▶ _SOURCE MATERIAL_:
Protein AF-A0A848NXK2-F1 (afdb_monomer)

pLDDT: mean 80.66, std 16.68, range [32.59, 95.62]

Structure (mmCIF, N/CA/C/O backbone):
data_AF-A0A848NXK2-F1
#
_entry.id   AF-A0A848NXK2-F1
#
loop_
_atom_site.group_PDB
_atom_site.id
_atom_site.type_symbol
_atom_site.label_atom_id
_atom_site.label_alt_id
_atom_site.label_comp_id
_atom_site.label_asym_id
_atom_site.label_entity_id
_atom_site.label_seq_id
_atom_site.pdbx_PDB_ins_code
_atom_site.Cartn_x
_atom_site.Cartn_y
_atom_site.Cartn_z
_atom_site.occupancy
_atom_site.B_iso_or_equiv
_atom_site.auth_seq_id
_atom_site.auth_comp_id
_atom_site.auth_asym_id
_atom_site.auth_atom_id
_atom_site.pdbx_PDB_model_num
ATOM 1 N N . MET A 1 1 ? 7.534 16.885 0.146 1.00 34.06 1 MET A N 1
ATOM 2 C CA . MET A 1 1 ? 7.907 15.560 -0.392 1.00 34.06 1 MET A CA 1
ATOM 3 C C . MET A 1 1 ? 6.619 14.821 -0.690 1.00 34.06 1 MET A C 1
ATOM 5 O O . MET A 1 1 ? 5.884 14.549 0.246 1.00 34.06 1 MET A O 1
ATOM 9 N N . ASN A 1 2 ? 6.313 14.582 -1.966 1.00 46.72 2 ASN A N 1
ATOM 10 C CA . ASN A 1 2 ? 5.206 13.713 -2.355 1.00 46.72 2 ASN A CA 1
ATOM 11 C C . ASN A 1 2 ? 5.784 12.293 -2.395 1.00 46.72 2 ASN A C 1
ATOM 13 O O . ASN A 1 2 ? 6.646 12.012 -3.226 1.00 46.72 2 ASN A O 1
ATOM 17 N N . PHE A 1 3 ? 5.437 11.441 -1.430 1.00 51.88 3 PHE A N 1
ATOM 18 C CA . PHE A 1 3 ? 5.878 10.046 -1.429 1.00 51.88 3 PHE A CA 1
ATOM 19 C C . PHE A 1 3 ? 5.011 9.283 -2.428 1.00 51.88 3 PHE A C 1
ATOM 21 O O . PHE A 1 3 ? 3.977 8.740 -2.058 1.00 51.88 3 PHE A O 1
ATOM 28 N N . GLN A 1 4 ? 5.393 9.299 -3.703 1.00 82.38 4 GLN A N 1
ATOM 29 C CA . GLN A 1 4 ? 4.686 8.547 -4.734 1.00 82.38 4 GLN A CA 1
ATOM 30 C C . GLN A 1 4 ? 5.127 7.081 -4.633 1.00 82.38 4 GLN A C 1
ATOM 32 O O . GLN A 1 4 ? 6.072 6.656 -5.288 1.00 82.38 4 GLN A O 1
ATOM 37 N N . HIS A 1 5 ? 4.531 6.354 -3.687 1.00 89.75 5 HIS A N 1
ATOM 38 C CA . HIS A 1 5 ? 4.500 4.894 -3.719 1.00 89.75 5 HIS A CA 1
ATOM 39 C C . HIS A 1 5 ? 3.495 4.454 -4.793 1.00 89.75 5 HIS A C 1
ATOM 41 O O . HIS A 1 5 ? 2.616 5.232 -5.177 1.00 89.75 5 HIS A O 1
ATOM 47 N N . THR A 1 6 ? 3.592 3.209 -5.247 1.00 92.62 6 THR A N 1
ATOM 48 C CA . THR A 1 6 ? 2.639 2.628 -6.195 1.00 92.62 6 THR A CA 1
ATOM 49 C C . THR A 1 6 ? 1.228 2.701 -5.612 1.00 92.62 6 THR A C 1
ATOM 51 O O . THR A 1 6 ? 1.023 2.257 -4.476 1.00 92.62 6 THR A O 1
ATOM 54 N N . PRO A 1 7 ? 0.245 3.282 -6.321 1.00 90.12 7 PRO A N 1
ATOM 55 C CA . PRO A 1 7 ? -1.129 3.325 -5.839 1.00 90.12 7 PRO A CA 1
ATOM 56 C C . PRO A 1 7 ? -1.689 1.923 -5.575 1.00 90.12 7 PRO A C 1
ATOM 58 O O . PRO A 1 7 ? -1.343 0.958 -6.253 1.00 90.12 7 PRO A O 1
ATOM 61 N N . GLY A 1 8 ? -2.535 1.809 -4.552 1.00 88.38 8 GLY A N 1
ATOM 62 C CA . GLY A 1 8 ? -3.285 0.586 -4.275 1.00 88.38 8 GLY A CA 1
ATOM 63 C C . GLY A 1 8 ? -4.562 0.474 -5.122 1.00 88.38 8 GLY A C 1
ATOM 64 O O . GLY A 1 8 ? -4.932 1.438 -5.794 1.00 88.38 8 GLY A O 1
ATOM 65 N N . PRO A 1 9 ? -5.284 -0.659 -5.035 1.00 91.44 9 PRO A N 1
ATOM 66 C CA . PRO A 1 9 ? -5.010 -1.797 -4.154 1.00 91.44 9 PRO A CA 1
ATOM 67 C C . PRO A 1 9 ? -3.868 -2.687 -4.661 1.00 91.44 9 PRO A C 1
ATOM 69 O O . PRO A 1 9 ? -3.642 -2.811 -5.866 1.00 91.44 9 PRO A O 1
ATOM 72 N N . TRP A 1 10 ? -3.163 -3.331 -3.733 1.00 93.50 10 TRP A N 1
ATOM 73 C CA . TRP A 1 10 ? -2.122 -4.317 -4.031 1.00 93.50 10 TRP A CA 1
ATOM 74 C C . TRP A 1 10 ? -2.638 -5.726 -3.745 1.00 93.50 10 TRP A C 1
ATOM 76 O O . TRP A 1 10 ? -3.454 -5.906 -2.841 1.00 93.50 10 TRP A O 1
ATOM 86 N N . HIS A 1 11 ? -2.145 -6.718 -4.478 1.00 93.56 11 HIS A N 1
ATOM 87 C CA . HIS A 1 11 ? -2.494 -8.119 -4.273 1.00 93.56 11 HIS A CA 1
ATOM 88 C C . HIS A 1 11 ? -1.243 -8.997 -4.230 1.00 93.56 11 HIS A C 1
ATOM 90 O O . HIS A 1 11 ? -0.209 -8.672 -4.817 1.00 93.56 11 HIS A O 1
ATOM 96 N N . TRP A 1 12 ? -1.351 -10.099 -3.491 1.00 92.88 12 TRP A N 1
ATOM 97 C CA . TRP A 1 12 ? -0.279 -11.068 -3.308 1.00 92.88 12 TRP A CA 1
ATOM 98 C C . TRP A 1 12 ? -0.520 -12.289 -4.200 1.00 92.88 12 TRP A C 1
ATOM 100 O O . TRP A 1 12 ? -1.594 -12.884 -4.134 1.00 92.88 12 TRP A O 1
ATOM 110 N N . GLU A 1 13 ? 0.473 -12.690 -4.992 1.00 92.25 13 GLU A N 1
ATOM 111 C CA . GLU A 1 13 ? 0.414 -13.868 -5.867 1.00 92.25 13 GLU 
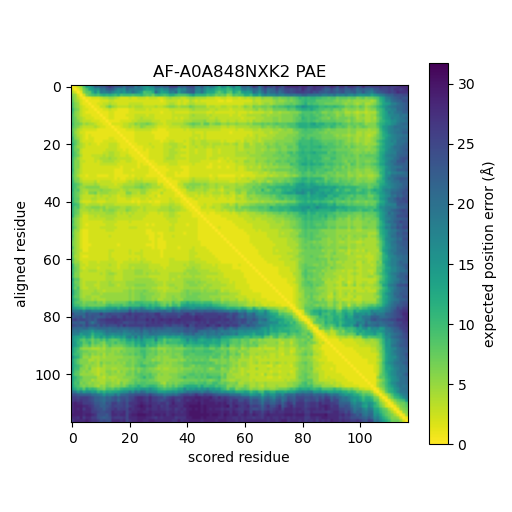A CA 1
ATOM 112 C C . GLU A 1 13 ? 1.784 -14.557 -5.916 1.00 92.25 13 GLU A C 1
ATOM 114 O O . GLU A 1 13 ? 2.795 -13.920 -6.197 1.00 92.25 13 GLU A O 1
ATOM 119 N N . GLY A 1 14 ? 1.844 -15.863 -5.628 1.00 87.06 14 GLY A N 1
ATOM 120 C CA . GLY A 1 14 ? 3.053 -16.671 -5.861 1.00 87.06 14 GLY A CA 1
ATOM 121 C C . GLY A 1 14 ? 4.340 -16.165 -5.189 1.00 87.06 14 GLY A C 1
ATOM 122 O O . GLY A 1 14 ? 5.409 -16.348 -5.754 1.00 87.06 14 GLY A O 1
ATOM 123 N N . HIS A 1 15 ? 4.240 -15.543 -4.005 1.00 89.50 15 HIS A N 1
ATOM 124 C CA . HIS A 1 15 ? 5.321 -14.857 -3.255 1.00 89.50 15 HIS A CA 1
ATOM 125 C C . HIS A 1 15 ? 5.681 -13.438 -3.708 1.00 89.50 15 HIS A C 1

▶ _TASK ITEM_: What you give back must be the stretch above, starting at the line with "ATOM 49 C C" and ending at the line with "ATOM 65 N N", copied exactly.

▶ _WRITTEN RESPONSE_:
ATOM 49 C C . THR A 1 6 ? 1.228 2.701 -5.612 1.00 92.62 6 THR A C 1
ATOM 51 O O . THR A 1 6 ? 1.023 2.257 -4.476 1.00 92.62 6 THR A O 1
ATOM 54 N N . PRO A 1 7 ? 0.245 3.282 -6.321 1.00 90.12 7 PRO A N 1
ATOM 55 C CA . PRO A 1 7 ? -1.129 3.325 -5.839 1.00 90.12 7 PRO A CA 1
ATOM 56 C C . PRO A 1 7 ? -1.689 1.923 -5.575 1.00 90.12 7 PRO A C 1
ATOM 58 O O . PRO A 1 7 ? -1.343 0.958 -6.253 1.00 90.12 7 PRO A O 1
ATOM 61 N N . GLY A 1 8 ? -2.535 1.809 -4.552 1.00 88.38 8 GLY A N 1
ATOM 62 C CA . GLY A 1 8 ? -3.285 0.586 -4.275 1.00 88.38 8 GLY A CA 1
ATOM 63 C C . GLY A 1 8 ? -4.562 0.474 -5.122 1.00 88.38 8 GLY A C 1
ATOM 64 O O . GLY A 1 8 ? -4.932 1.438 -5.794 1.00 88.38 8 GLY A O 1
ATOM 65 N N . PRO A 1 9 ? -5.284 -0.659 -5.035 1.00 91.44 9 PRO A N 1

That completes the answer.